Elementary Magnetic Resonance
We know that the intrinsic angular momentum (spin) of the electron S – couples with the orbital angular momentum of the electron L– to give a resultant J – and this coupling gives rise to the ‘fine structure’ of the spectra. Further, under the influence of an external magnetic field (H) each of the level will split into (2j+1) sublevels (Zeeman effect) and the splitting of a level will be

∆E = (gμ0H)mj
where μ0 is the Bhor magneton, g is the Lande’ g-factor and mj is the magnetic quantum number. As can be seen, the splitting is not same for all levels; it depends on the J and L of the level (s=1⁄2 always for one electron). However, the sublevels will split equally by an amount
∆E = gμ0H or = hν0
where ν0 is the frequency of the system. Now if the electron is subjected to a perturbation by an oscillating magnetic field with its direction perpendicular to the static magnetic field and its frequency ν1 such that the quantum hν1 is equal to E=hν0, we say that there is a resonance between ν1 and ν0. This will induce transition between neighbouring sublevels (mj = ±1) and in turn will absorb energy from oscillating field. Thus, at resonance, we get a peak due to the absorption of energy by the system.


Experimental Technique
If we consider a free electron and substitute the proper value of constants in the equation: g = 2.00, μ0 = 0.927X1020 erg/gauss & h = 6.625 X l0-27 erg sec, we get
ν0/H0 = 2.8MHz/gauss
That is ESR can be observed at radio frequencies in a magnetic field of a few gauss or in the microwave region in a magnetic field of a few kilogauss. The latter alternate has many advantages: improved signal-to-noise ratio, high resolution etc. and is always preferred for accurate work, though it is very sophisticated and expensive. However, if the basic understanding of the subject is the main criteria as is usually the requirement of class room experiments, the observation of ESR in low magnetic field and in a radio frequency region makes it a lot simple, inexpensive and within the reach of every post-graduate laboratory.

Description of the ESR Spectrometer
A block diagram of the ESR Spectrometer is given below in Fig. 1, and a brief description follows.

Basic Circuit
The first stage of the ESR circuit consists of a critically adjusted (marginal) radio frequency oscillator with 4-digit frequency display. This type of oscillator is required here, so that the slightest increase in its load decreases the amplitude of oscillation to an appreciable extent. The sample is kept inside the tank coil of the oscillator, which in turn, is placed in the 50Hz magnetic field, generated by the Helmholtz coils.
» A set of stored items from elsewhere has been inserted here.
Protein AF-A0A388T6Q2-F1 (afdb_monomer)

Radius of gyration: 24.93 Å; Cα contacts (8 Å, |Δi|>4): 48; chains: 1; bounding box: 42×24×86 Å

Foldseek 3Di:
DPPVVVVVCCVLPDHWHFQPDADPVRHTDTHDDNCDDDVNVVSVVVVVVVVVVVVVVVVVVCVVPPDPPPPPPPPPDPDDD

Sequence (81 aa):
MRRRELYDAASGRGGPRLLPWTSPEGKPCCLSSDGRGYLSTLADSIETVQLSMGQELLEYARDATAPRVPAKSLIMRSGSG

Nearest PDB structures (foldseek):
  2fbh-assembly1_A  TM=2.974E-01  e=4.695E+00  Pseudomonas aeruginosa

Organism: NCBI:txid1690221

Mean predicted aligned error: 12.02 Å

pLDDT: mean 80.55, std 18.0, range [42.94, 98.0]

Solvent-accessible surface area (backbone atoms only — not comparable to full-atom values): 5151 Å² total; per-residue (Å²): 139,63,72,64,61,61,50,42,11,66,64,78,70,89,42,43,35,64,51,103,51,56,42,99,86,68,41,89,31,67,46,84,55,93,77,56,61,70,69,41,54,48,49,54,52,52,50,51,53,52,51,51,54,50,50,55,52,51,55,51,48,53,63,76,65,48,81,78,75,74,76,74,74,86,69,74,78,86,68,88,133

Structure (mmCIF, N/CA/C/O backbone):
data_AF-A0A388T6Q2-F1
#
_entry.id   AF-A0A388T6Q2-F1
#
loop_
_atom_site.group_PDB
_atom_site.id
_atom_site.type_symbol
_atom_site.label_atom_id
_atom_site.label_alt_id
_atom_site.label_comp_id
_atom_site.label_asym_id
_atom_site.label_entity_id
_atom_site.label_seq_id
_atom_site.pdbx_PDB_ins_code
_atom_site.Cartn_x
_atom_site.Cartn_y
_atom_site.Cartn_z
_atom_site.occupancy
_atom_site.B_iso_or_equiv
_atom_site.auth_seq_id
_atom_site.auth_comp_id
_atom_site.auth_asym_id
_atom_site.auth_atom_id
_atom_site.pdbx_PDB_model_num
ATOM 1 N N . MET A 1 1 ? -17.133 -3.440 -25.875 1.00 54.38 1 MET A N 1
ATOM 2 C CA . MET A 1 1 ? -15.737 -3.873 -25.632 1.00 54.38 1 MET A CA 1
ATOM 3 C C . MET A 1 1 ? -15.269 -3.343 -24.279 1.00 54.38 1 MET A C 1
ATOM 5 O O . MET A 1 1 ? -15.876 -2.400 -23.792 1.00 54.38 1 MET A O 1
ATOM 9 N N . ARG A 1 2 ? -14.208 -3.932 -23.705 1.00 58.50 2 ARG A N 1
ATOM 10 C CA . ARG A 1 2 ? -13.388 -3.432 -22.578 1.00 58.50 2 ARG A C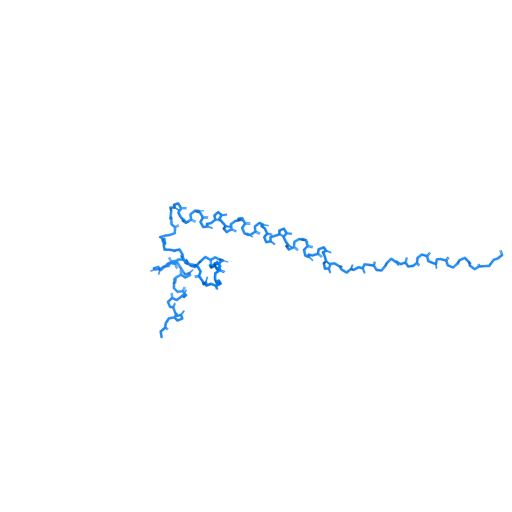A 1
ATOM 11 C C . ARG A 1 2 ? -13.599 -3.845 -21.119 1.00 58.50 2 ARG A C 1
ATOM 13 O O . ARG A 1 2 ? -12.808 -3.416 -20.294 1.00 58.50 2 ARG A O 1
ATOM 20 N N . ARG A 1 3 ? -14.535 -4.729 -20.751 1.00 58.66 3 ARG A N 1
ATOM 21 C CA . ARG A 1 3 ? -14.456 -5.348 -19.402 1.00 58.66 3 ARG A CA 1
ATOM 22 C C . ARG A 1 3 ? -13.388 -6.447 -19.344 1.00 58.66 3 ARG A C 1
ATOM 24 O O . ARG A 1 3 ? -12.700 -6.562 -18.344 1.00 58.66 3 ARG 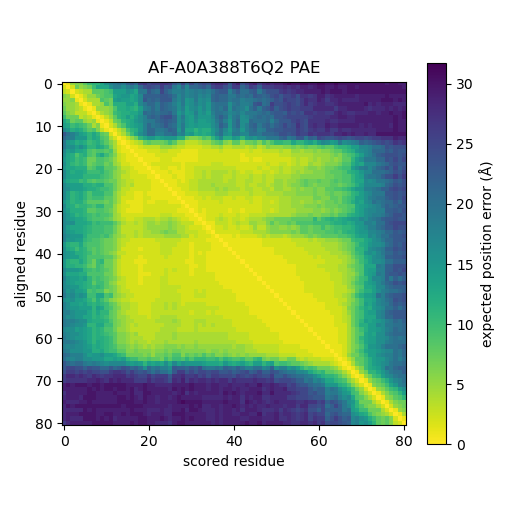A O 1
ATOM 31 N N . ARG A 1 4 ? -13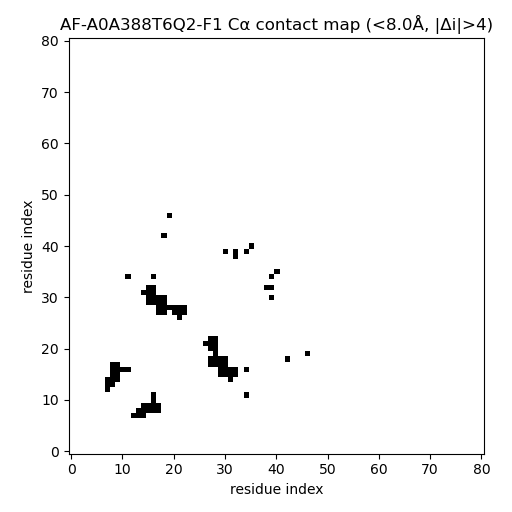.218 -7.211 -20.431 1.00 53.47 4 ARG A N 1
ATOM 32 C CA . ARG A 1 4 ? -12.228 -8.300 -20.530 1.00 53.47 4 ARG A CA 1
ATOM 33 C C . ARG A 1 4 ? -10.780 -7.781 -20.537 1.00 53.47 4 ARG A C 1
ATOM 35 O O . ARG A 1 4 ? -9.971 -8.277 -19.773 1.00 53.47 4 ARG A O 1
ATOM 42 N N . GLU A 1 5 ? -10.507 -6.706 -21.276 1.00 52.94 5 GLU A N 1
ATOM 43 C CA . GLU A 1 5 ? -9.169 -6.086 -21.349 1.00 52.94 5 GLU A CA 1
ATOM 44 C C . GLU A 1 5 ? -8.672 -5.532 -20.002 1.00 52.94 5 GLU A C 1
ATOM 46 O O . GLU A 1 5 ? -7.479 -5.569 -19.722 1.00 52.94 5 GLU A O 1
ATOM 51 N N . LEU A 1 6 ? -9.581 -5.048 -19.144 1.00 53.97 6 LEU A N 1
ATOM 52 C CA . LEU A 1 6 ? -9.230 -4.600 -17.791 1.00 53.97 6 LEU A CA 1
ATOM 53 C C . LEU A 1 6 ? -8.801 -5.771 -16.889 1.00 53.97 6 LEU A C 1
ATOM 55 O O . LEU A 1 6 ? -7.966 -5.587 -16.008 1.00 53.97 6 LEU A O 1
ATOM 59 N N . TYR A 1 7 ? -9.343 -6.970 -17.122 1.00 53.91 7 TYR A N 1
ATOM 60 C CA . TYR A 1 7 ? -8.984 -8.178 -16.374 1.00 53.91 7 TYR A CA 1
ATOM 61 C C . TYR A 1 7 ? -7.666 -8.799 -16.853 1.00 53.91 7 TYR A C 1
ATOM 63 O O . TYR A 1 7 ? -6.872 -9.242 -16.024 1.00 53.91 7 TYR A O 1
ATOM 71 N N . ASP A 1 8 ? -7.382 -8.785 -18.156 1.00 51.84 8 ASP A N 1
ATOM 72 C CA . ASP A 1 8 ? -6.122 -9.324 -18.697 1.00 51.84 8 ASP A CA 1
ATOM 73 C C . ASP A 1 8 ? -4.897 -8.542 -18.178 1.00 51.84 8 ASP A C 1
ATOM 75 O O . ASP A 1 8 ? -3.841 -9.114 -17.901 1.00 51.84 8 ASP A O 1
ATOM 79 N N . ALA A 1 9 ? -5.069 -7.241 -17.939 1.00 50.31 9 ALA A N 1
ATOM 80 C CA . ALA A 1 9 ? -4.044 -6.355 -17.396 1.00 50.31 9 ALA A CA 1
ATOM 81 C C . ALA A 1 9 ? -3.762 -6.588 -15.891 1.00 50.31 9 ALA A C 1
ATOM 83 O O . ALA A 1 9 ? -2.625 -6.461 -15.440 1.00 50.31 9 ALA A O 1
ATOM 84 N N . ALA A 1 10 ? -4.767 -7.025 -15.120 1.00 52.56 10 ALA A N 1
ATOM 85 C CA . ALA A 1 10 ? -4.584 -7.485 -13.738 1.00 52.56 10 ALA A CA 1
ATOM 86 C C . ALA A 1 10 ? -3.881 -8.859 -13.649 1.00 52.56 10 ALA A C 1
ATOM 88 O O . ALA A 1 10 ? -3.402 -9.239 -12.585 1.00 52.56 10 ALA A O 1
ATOM 89 N N . SER A 1 11 ? -3.803 -9.597 -14.764 1.00 55.91 11 SER A N 1
ATOM 90 C CA . SER A 1 11 ? -3.372 -11.004 -14.814 1.00 55.91 11 SER A CA 1
ATOM 91 C C . SER A 1 11 ? -1.890 -11.209 -15.172 1.00 55.91 11 SER A C 1
ATOM 93 O O . SER A 1 11 ? -1.438 -12.348 -15.283 1.00 55.91 11 SER A O 1
ATOM 95 N N . GLY A 1 12 ? -1.116 -10.137 -15.391 1.00 54.56 12 GLY A N 1
ATOM 96 C CA . GLY A 1 12 ? 0.330 -10.230 -15.641 1.00 54.56 12 GLY A CA 1
ATOM 97 C C . GLY A 1 12 ? 0.733 -10.891 -16.969 1.00 54.56 12 GLY A C 1
ATOM 98 O O . GLY A 1 12 ? 1.864 -11.354 -17.103 1.00 54.56 12 GLY A O 1
ATOM 99 N N . ARG A 1 13 ? -0.154 -10.950 -17.972 1.00 59.25 13 ARG A N 1
ATOM 100 C CA . ARG A 1 13 ? 0.190 -11.422 -19.327 1.00 59.25 13 ARG A CA 1
ATOM 101 C C . ARG A 1 13 ? -0.325 -10.454 -20.393 1.00 59.25 13 ARG A C 1
ATOM 103 O O . ARG A 1 13 ? -1.296 -10.736 -21.080 1.00 59.25 13 ARG A O 1
ATOM 110 N N . GLY A 1 14 ? 0.361 -9.315 -20.534 1.00 65.69 14 GLY A N 1
ATOM 111 C CA . GLY A 1 14 ? 0.333 -8.508 -21.766 1.00 65.69 14 GLY A CA 1
ATOM 112 C C . GLY A 1 14 ? -0.206 -7.075 -21.680 1.00 65.69 14 GLY A C 1
ATOM 113 O O . GLY A 1 14 ? -0.297 -6.428 -22.719 1.00 65.69 14 GLY A O 1
ATOM 114 N N . GLY A 1 15 ? -0.540 -6.551 -20.496 1.00 73.19 15 GLY A N 1
ATOM 115 C CA . GLY A 1 15 ? -1.053 -5.183 -20.329 1.00 73.19 15 GLY A CA 1
ATOM 116 C C . GLY A 1 15 ? -0.573 -4.506 -19.039 1.00 73.19 15 GLY A C 1
ATOM 117 O O . GLY A 1 15 ? 0.028 -5.170 -18.196 1.00 73.19 15 GLY A O 1
ATOM 118 N N . PRO A 1 16 ? -0.810 -3.190 -18.879 1.00 84.81 16 PRO A N 1
ATOM 119 C CA . PRO A 1 16 ? -0.357 -2.432 -17.713 1.00 84.81 16 PRO A CA 1
ATOM 120 C C . PRO A 1 16 ? -1.015 -2.932 -16.415 1.00 84.81 16 PRO A C 1
ATOM 122 O O . PRO A 1 16 ? -2.237 -3.021 -16.337 1.00 84.81 16 PRO A O 1
ATOM 125 N N . ARG A 1 17 ? -0.217 -3.211 -15.377 1.00 89.69 17 ARG A N 1
ATOM 126 C CA . ARG A 1 17 ? -0.693 -3.675 -14.061 1.00 89.69 17 ARG A CA 1
ATOM 127 C C . ARG A 1 17 ? -1.599 -2.623 -13.429 1.00 89.69 17 ARG A C 1
ATOM 129 O O . ARG A 1 17 ? -1.211 -1.463 -13.326 1.00 89.69 17 ARG A O 1
ATOM 136 N N . LEU A 1 18 ? -2.761 -3.033 -12.933 1.00 92.44 18 LEU A N 1
ATOM 137 C CA . LEU A 1 18 ? -3.575 -2.193 -12.056 1.00 92.44 18 LEU A CA 1
ATOM 138 C C . LEU A 1 18 ? -2.911 -2.092 -10.673 1.00 92.44 18 LEU A C 1
ATOM 140 O O . LEU A 1 18 ? -2.522 -3.108 -10.097 1.00 92.44 18 LEU A O 1
ATOM 144 N N . LEU A 1 19 ? -2.780 -0.877 -10.152 1.00 93.56 19 LEU A N 1
ATOM 145 C CA . LEU A 1 19 ? -2.264 -0.618 -8.810 1.00 93.56 19 LEU A CA 1
ATOM 146 C C . LEU A 1 19 ? -3.408 -0.693 -7.784 1.00 93.56 19 LEU A C 1
ATOM 148 O O . LEU A 1 19 ? -4.549 -0.375 -8.126 1.00 93.56 19 LEU A O 1
ATOM 152 N N . PRO A 1 20 ? -3.132 -1.074 -6.523 1.00 91.38 20 PRO A N 1
ATOM 153 C CA . PRO A 1 20 ? -4.161 -1.204 -5.488 1.00 91.38 20 PRO A CA 1
ATOM 154 C C . PRO A 1 20 ? -4.694 0.143 -4.965 1.00 91.38 20 PRO A C 1
ATOM 156 O O . PRO A 1 20 ? -5.444 0.175 -3.993 1.00 91.38 20 PRO A O 1
ATOM 159 N N . TRP A 1 21 ? -4.342 1.258 -5.611 1.00 92.31 21 TRP A N 1
ATOM 160 C CA . TRP A 1 21 ? -4.837 2.601 -5.315 1.00 92.31 21 TRP A CA 1
ATOM 161 C C . TRP A 1 21 ? -5.345 3.309 -6.575 1.00 92.31 21 TRP A C 1
ATOM 163 O O . TRP A 1 21 ? -5.004 2.967 -7.711 1.00 92.31 21 TRP A O 1
ATOM 173 N N . THR A 1 22 ? -6.169 4.332 -6.367 1.00 93.19 22 THR A N 1
ATOM 174 C CA . THR A 1 22 ? -6.681 5.210 -7.424 1.00 93.19 22 THR A CA 1
ATOM 175 C C . THR A 1 22 ? -5.811 6.455 -7.594 1.00 93.19 22 THR A C 1
ATOM 177 O O . THR A 1 22 ? -4.996 6.786 -6.734 1.00 93.19 22 THR A O 1
ATOM 180 N N . SER A 1 23 ? -5.999 7.182 -8.697 1.00 91.31 23 SER A N 1
ATOM 181 C CA . SER A 1 23 ? -5.490 8.548 -8.838 1.00 91.31 23 SER A CA 1
ATOM 182 C C . SER A 1 23 ? -6.171 9.494 -7.831 1.00 91.31 23 SER A C 1
ATOM 184 O O . SER A 1 23 ? -7.208 9.131 -7.261 1.00 91.31 23 SER A O 1
ATOM 186 N N . PRO A 1 24 ? -5.649 10.719 -7.633 1.00 92.25 24 PRO A N 1
ATOM 187 C CA . PRO A 1 24 ? -6.298 11.731 -6.794 1.00 92.25 24 PRO A CA 1
ATOM 188 C C . PRO A 1 24 ? -7.748 12.037 -7.204 1.00 92.25 24 PRO A C 1
ATOM 190 O O . PRO A 1 24 ? -8.582 12.358 -6.366 1.00 92.25 24 PRO A O 1
ATOM 193 N N . GLU A 1 25 ? -8.075 11.879 -8.486 1.00 96.12 25 GLU A N 1
ATOM 194 C CA . GLU A 1 25 ? -9.420 12.063 -9.045 1.00 96.12 25 GLU A CA 1
ATOM 195 C C . GLU A 1 25 ? -10.308 10.811 -8.904 1.00 96.12 25 GLU A C 1
ATOM 197 O O . GLU A 1 25 ? -11.396 10.758 -9.478 1.00 96.12 25 GLU A O 1
ATOM 202 N N . GLY A 1 26 ? -9.843 9.775 -8.200 1.00 92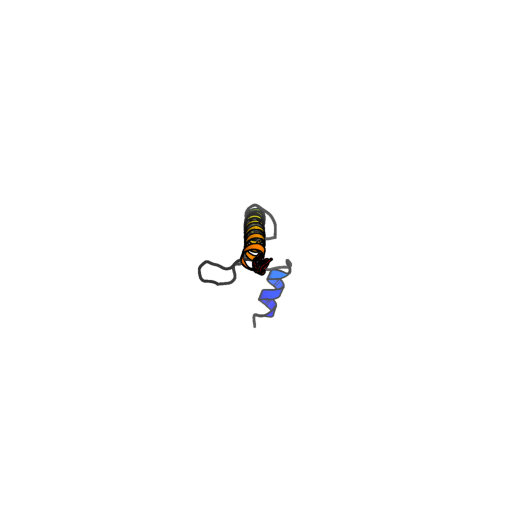.88 26 GLY A N 1
ATOM 203 C CA . GLY A 1 26 ? -10.584 8.534 -7.963 1.00 92.88 26 GLY A CA 1
ATOM 204 C C . GLY A 1 26 ? -10.617 7.569 -9.152 1.00 92.88 26 GLY A C 1
ATOM 205 O O . GLY A 1 26 ? -11.426 6.641 -9.170 1.00 92.88 26 GLY A O 1
ATOM 206 N N . LYS A 1 27 ? -9.763 7.757 -10.166 1.00 92.81 27 LYS A N 1
ATOM 207 C CA . LYS A 1 27 ? -9.714 6.871 -11.342 1.00 92.81 27 LYS A CA 1
ATOM 208 C C . LYS A 1 27 ? -8.775 5.680 -11.105 1.00 92.81 27 LYS A C 1
ATOM 210 O O . LYS A 1 27 ? -7.799 5.832 -10.372 1.00 92.81 27 LYS A O 1
ATOM 215 N N . PRO A 1 28 ? -9.006 4.510 -11.736 1.00 91.12 28 PRO A N 1
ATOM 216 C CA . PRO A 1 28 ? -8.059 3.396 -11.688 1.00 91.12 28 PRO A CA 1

At resonance, i.e. when the frequency of oscillation equal to the Larmour’s frequency of the sample, the oscillator amplitude registeres a dip due to the absorption of power by the sample. This obviously, occurs periodically four times in each complete cycle of the supply voltage. The result is an amplitude modulated carrier which is then detected using a FET demodulator and amplified by an op-amp circuit.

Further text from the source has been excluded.